States with the most severe abortion restrictions tend to have the poorest maternal and neonatal health outcomes [33]. Currently, Medicaid covers 41% of all pregnancies, reflecting the reliance of less affluent women on federal and state Medicaid programs for safe and healthy delivery. In this context, it will be particularly important to understand how birthing individuals across the nation are affected by the social determinants of health (SDOH), such as wealth, race and ethnicity, education, and location, after the Supreme Court ruling. For example, women in states where abortion is outlawed may not be able to afford to travel to a different state for abortion care because of the associated transportation costs. This, in turn, would disproportionately disadvantage women in less affluent areas who are not only facing the immediate consequences of unwanted pregnancy but also the long-term economic hardships of raising a child in poverty. Additional children born from unwanted pregnancies will likely add more strain to an already overwhelmed foster care system, further compromising child welfare. These are all potential consequences that must be considered.

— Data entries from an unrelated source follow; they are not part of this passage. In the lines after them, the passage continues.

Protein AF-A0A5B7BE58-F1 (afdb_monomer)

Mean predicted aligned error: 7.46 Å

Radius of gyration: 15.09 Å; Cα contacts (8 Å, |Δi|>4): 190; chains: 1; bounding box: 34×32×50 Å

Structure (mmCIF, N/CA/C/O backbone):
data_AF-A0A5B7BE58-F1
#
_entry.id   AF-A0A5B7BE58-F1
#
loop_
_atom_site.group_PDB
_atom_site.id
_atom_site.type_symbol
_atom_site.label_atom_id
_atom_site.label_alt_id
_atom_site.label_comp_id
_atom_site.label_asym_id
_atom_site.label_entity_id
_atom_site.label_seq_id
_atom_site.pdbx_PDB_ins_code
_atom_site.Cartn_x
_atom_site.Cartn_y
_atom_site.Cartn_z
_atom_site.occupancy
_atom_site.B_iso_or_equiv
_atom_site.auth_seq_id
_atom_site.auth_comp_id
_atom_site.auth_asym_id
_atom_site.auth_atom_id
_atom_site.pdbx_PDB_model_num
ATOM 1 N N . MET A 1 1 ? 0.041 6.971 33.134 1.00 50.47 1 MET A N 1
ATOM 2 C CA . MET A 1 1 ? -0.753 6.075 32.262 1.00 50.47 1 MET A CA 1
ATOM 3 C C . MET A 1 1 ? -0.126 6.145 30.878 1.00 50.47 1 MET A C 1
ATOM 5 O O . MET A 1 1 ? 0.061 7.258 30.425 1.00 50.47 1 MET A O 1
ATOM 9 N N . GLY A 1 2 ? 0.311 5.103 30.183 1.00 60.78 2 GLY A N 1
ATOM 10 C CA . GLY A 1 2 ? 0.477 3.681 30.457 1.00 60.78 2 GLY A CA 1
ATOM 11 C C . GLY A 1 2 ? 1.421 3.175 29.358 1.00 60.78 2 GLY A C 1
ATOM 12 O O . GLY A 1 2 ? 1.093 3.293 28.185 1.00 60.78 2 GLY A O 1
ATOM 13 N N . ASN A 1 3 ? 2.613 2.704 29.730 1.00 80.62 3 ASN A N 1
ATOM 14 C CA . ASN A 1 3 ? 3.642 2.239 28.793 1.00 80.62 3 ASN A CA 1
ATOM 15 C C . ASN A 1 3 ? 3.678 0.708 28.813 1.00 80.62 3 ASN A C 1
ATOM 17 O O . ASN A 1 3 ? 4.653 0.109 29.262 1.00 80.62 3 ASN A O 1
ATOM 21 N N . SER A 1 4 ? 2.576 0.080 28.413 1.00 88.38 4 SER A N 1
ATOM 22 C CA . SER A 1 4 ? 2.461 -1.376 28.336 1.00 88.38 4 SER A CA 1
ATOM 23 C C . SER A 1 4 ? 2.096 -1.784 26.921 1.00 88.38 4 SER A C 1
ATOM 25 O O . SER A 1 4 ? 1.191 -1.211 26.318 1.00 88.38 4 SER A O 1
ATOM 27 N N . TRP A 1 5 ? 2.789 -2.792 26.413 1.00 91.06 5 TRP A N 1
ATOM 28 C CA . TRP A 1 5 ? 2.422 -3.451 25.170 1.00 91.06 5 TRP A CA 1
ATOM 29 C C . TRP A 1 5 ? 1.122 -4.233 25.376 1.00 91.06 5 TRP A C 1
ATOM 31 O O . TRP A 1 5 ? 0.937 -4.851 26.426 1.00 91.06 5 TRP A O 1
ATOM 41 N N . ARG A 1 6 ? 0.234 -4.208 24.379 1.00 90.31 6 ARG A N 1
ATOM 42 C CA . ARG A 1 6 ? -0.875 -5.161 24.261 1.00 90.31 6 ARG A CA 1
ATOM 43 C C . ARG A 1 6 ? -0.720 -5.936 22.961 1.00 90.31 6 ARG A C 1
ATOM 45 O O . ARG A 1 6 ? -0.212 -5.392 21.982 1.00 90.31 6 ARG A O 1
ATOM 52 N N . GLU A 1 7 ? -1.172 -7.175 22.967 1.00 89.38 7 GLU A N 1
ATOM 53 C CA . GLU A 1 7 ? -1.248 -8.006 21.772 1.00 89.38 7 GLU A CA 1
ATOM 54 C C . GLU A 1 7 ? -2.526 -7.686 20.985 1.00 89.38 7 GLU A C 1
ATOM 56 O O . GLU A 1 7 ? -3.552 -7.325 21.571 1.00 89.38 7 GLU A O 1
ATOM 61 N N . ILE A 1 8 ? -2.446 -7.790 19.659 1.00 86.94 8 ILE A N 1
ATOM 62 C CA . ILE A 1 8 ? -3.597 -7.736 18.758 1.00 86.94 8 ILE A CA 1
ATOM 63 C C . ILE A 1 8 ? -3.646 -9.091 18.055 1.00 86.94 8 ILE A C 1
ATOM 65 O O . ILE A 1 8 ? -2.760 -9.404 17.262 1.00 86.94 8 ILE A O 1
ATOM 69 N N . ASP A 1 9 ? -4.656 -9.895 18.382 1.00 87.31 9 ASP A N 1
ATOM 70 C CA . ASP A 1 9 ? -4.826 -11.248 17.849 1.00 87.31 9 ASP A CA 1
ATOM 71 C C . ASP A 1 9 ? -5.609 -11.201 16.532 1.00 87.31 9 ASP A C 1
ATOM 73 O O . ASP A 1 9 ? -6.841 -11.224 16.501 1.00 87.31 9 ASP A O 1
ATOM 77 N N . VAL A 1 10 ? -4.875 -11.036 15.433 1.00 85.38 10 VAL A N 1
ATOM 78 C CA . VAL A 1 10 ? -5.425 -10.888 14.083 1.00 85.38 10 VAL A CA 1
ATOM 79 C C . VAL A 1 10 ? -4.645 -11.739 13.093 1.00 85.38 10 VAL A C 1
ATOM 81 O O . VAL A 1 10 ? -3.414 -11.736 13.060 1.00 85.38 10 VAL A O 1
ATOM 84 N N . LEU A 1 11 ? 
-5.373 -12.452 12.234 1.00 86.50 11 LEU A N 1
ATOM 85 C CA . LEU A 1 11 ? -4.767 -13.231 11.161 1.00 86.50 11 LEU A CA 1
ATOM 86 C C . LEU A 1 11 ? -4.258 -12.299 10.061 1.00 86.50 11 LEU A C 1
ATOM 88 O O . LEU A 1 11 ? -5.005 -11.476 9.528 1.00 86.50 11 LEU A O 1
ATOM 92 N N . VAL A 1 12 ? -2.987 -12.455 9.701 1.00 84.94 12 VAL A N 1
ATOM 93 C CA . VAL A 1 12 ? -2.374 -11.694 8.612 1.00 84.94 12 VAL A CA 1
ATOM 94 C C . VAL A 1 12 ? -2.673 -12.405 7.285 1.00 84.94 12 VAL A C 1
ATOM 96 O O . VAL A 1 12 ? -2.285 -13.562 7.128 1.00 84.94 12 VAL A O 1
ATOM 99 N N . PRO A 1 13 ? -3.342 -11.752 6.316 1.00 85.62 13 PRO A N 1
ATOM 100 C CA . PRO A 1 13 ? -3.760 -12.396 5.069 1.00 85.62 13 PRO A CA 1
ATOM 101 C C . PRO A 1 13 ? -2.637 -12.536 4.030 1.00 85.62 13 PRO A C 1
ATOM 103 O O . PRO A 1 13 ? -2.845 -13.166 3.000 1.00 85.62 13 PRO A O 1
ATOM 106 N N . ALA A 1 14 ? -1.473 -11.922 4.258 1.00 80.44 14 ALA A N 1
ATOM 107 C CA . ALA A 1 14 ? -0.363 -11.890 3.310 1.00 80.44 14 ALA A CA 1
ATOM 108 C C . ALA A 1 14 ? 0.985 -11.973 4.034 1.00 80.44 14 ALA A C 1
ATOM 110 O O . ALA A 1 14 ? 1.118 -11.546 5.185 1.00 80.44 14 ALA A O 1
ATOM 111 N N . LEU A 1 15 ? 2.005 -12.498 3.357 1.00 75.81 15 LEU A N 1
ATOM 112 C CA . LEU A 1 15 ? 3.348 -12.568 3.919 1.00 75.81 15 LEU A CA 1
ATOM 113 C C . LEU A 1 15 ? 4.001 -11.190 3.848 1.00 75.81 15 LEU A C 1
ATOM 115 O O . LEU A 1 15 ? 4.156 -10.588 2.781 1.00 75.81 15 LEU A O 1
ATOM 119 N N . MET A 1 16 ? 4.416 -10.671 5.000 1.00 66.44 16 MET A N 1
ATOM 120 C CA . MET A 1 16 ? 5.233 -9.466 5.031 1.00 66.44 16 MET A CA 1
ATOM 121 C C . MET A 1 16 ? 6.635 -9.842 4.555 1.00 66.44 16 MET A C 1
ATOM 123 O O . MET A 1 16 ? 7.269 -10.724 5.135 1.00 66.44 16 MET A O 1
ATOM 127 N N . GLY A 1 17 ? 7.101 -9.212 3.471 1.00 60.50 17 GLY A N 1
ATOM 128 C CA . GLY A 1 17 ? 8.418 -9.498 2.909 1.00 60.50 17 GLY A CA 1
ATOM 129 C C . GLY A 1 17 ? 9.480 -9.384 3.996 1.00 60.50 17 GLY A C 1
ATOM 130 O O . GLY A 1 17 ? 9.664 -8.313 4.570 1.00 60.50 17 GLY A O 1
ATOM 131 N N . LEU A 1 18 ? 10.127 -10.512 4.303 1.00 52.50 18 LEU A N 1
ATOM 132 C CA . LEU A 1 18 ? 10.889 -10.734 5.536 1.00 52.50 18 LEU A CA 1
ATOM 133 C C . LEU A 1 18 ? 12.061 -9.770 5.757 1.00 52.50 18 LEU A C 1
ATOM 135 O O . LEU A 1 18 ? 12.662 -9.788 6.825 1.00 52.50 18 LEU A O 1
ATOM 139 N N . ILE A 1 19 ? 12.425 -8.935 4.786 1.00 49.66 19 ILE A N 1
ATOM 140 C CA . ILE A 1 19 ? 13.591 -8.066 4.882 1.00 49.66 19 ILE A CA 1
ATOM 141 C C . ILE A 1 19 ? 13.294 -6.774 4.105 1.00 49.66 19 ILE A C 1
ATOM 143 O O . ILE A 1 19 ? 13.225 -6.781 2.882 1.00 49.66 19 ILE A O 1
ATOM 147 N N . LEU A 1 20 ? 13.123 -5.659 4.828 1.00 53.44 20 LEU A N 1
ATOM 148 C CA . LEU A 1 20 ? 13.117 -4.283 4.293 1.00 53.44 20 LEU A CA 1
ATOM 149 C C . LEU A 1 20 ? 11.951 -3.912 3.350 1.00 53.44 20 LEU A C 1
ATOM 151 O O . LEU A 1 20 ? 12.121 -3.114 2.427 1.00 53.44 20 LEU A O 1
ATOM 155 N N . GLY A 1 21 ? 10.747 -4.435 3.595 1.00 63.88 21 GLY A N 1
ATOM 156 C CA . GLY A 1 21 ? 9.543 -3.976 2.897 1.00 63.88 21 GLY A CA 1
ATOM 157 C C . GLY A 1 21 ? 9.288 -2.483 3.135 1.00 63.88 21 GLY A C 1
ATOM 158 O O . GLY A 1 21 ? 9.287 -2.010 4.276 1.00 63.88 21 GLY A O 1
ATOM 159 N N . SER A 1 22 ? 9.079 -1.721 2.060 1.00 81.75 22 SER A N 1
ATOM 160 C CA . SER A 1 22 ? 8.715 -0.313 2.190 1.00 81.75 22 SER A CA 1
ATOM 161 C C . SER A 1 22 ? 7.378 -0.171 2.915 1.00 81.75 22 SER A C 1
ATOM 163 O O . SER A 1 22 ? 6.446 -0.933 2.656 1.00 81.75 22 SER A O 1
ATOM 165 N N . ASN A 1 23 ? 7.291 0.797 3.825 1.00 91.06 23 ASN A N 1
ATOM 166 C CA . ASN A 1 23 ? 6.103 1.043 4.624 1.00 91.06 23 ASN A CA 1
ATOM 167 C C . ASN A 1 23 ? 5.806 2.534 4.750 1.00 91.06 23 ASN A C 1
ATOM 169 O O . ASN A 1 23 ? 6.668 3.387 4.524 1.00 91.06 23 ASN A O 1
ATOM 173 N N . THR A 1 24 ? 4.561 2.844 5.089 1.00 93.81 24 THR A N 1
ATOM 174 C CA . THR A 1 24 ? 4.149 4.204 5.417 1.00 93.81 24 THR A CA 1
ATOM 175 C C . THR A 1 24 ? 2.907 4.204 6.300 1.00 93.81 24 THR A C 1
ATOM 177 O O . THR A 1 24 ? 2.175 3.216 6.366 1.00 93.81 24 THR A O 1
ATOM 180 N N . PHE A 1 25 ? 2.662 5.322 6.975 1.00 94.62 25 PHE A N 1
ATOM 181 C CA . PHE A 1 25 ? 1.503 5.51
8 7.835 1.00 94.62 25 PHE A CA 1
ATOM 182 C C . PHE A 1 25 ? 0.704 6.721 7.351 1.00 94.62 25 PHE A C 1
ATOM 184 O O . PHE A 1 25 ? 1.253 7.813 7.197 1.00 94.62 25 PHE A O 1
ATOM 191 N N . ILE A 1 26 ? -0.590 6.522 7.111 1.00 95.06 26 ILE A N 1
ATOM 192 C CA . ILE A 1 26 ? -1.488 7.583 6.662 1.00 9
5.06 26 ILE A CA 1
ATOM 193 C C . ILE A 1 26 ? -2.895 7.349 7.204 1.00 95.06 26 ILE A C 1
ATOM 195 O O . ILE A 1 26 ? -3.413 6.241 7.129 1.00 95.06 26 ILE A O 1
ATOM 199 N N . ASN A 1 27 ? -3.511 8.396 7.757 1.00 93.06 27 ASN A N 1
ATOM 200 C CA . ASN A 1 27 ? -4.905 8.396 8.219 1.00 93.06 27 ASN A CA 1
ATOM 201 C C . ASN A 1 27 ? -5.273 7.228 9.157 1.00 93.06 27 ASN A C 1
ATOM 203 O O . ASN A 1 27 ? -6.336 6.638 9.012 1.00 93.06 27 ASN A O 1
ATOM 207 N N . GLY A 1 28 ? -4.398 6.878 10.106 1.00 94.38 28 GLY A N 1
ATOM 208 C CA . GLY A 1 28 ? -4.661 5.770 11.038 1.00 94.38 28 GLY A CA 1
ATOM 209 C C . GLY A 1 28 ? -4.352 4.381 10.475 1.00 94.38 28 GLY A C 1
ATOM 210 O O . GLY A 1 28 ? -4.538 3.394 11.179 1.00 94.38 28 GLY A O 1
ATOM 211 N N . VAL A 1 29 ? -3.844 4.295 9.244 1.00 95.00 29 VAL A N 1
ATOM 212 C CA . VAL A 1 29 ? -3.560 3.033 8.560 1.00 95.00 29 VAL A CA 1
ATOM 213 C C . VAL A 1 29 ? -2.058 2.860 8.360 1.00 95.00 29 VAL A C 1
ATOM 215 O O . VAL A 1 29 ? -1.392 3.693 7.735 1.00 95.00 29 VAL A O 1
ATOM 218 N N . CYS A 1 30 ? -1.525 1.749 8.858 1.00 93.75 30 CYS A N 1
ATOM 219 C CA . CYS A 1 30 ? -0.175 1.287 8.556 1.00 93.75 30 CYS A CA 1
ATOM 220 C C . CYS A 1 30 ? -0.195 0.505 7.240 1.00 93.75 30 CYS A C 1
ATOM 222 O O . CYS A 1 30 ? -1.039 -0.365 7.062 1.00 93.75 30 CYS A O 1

It is important to note that pregnancy itself carries the risk of temporary or lifelong adverse health consequences including gestational diabetes, preeclampsia, rhesus factor (Rh) incompatibility reactions, and the worsening of chronic diseases [34]. It also includes an increased risk of death [34]. The United States has a maternal mortality rate higher than much of the rest of the developed world, at 23.8 maternal deaths per 100,000 births. That is more than twice as many as France and Canada and more than three times that of the United Kingdom [35]. In addition to health consequences, pregnancy can also be associated with socioeconomic consequences for career attainment or advancement. Despite the presence of laws to prevent discrimination, it is not unusual for women to experience career setbacks due to having children and even the potential thereof [36,37]. Although the stigma against single motherhood has diminished in the last 50 years, this is not the case for teenage motherhood, and a high school student who finds herself pregnant may find herself judged and pressured to make decisions such as giving her child up for adoption or terminating her pregnancy [38].

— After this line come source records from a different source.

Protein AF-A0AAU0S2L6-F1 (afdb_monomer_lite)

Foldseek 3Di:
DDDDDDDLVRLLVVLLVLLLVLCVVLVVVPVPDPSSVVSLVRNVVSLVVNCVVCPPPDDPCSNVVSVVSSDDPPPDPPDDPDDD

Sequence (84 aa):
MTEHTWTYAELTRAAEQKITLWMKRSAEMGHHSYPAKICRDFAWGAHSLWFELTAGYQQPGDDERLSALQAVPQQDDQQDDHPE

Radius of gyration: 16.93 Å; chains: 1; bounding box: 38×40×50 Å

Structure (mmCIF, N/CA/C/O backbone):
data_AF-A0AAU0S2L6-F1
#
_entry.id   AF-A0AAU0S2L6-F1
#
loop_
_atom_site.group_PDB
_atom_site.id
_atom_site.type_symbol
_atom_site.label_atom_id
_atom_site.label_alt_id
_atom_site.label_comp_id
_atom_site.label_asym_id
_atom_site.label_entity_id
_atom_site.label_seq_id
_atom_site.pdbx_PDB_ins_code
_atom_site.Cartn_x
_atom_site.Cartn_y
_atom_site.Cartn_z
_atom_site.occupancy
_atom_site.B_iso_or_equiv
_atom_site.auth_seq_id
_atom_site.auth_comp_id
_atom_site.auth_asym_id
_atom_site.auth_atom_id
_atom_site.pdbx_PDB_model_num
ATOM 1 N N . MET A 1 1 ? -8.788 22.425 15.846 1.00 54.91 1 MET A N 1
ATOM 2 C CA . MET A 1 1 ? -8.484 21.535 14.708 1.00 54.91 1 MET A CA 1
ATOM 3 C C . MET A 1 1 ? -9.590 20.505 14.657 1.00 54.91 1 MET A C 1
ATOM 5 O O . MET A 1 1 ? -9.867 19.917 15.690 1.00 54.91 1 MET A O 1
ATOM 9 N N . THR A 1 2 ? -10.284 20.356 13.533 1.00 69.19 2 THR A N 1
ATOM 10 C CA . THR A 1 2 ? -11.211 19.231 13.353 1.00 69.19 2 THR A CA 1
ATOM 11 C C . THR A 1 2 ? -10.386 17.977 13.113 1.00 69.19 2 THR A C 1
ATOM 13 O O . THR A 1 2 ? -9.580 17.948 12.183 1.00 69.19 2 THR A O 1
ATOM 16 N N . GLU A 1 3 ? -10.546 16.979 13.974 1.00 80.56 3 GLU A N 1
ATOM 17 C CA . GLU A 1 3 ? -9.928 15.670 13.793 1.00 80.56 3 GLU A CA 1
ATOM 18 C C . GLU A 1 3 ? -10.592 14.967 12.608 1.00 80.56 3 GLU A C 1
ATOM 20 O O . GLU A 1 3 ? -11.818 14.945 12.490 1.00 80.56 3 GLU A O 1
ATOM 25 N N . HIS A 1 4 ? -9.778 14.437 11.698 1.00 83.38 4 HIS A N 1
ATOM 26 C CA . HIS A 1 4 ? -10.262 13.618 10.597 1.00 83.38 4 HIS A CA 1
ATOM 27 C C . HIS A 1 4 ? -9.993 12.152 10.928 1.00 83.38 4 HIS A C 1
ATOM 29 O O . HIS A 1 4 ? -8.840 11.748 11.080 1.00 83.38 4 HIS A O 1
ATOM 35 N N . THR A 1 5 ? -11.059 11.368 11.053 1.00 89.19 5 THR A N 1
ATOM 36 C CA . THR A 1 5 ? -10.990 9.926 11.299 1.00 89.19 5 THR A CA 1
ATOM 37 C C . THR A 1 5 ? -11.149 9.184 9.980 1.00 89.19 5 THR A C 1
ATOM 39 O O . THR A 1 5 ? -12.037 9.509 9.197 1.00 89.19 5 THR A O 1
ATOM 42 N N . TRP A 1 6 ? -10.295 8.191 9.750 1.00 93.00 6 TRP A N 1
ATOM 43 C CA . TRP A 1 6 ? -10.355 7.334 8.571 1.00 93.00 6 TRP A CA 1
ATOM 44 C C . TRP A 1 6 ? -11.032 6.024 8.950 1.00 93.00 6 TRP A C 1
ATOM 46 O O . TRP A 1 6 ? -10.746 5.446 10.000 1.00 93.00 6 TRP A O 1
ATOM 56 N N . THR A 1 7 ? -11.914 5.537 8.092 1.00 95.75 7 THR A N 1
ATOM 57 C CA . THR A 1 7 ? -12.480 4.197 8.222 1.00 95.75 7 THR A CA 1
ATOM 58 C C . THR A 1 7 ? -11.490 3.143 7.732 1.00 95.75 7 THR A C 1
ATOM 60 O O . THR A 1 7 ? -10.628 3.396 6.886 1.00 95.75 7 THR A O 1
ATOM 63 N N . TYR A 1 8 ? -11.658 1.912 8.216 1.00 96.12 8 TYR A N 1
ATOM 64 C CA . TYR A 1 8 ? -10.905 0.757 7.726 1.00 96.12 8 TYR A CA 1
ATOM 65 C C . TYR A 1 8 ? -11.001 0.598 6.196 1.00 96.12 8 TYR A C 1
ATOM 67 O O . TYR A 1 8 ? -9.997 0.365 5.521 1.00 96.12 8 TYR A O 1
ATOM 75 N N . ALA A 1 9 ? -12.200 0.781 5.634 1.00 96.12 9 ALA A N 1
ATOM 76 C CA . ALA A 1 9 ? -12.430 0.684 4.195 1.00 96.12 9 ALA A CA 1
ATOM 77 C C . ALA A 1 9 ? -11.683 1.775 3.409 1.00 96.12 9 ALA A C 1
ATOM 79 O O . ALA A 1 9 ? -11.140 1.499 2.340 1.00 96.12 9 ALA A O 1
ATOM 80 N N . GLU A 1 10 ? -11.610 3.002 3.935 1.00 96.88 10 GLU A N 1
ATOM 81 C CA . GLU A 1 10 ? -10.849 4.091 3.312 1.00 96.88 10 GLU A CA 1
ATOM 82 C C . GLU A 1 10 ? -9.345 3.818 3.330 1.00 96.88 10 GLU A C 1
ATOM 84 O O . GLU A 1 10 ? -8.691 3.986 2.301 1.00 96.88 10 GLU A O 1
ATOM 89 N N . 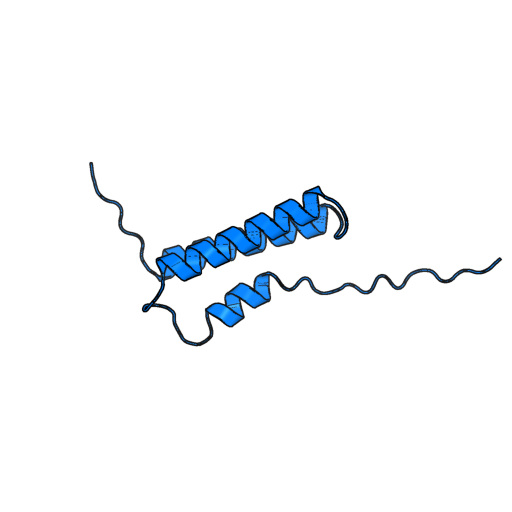LEU A 1 11 ? -8.806 3.343 4.459 1.00 96.81 11 LEU A N 1
ATOM 90 C CA . LEU A 1 11 ? -7.394 2.965 4.572 1.00 96.81 11 LEU A CA 1
ATOM 91 C C . LEU A 1 11 ? -7.038 1.833 3.604 1.00 96.81 11 LEU A C 1
ATOM 93 O O . LEU A 1 11 ? -6.040 1.917 2.890 1.00 96.81 11 LEU A O 1
ATOM 97 N N . THR A 1 12 ? -7.881 0.805 3.537 1.00 97.75 12 THR A N 1
ATOM 98 C CA . THR A 1 12 ? -7.667 -0.365 2.674 1.00 97.75 12 THR A CA 1
ATOM 99 C C . THR A 1 12 ? -7.730 0.016 1.197 1.00 97.75 12 THR A C 1
ATOM 101 O O . THR A 1 12 ? -6.806 -0.276 0.438 1.00 97.75 12 THR A O 1
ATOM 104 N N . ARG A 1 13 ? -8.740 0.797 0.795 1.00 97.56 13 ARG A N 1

Restricting access to abortion care at the state level may increase the risk of total maternal mortality (TMM). States with more restrictive abortion policies show an average TMM increase of 7% compared to those states with less restrictive abortion policies [39]. The US is already among a small cohort of nations that have introduced new restrictions to abortion in the past 28 years; other countries include Poland, El Salvador, and Nicaragua. In contrast, more than 40 nations have expanded abortion rights during that same period [40]. A study from Poland, published in 2021, found that legally imposed restrictions do not change the number of abortions, but they do lead to an increase in mortality resulting from illegal attempts at pregnancy terminations. Affected women are also much more likely to engage in abortion tourism, by seeking help in neighboring countries with less restrictive abortion laws [41].
Abortion can also relieve the crisis of infant mortality. Between 1970 and 1972, the most important factor associated with declining neonatal mortality (death in the first 28 days following birth) among both black and white infants was the increasing availability of induced abortion care [42]. In 2020, the infant mortality rate in the US was 5.7 deaths per 1,000 live births versus 20.5% in 1970 [43]. In 1972, the year before ‘Roe v. Wade’ sanctioned abortion at the federal level, the maternal mortality rate was 18.71 per 1,000 live births versus 8.6 in 2020 [44], indicating that abortion access is a key driver of neonatal and maternal mortality.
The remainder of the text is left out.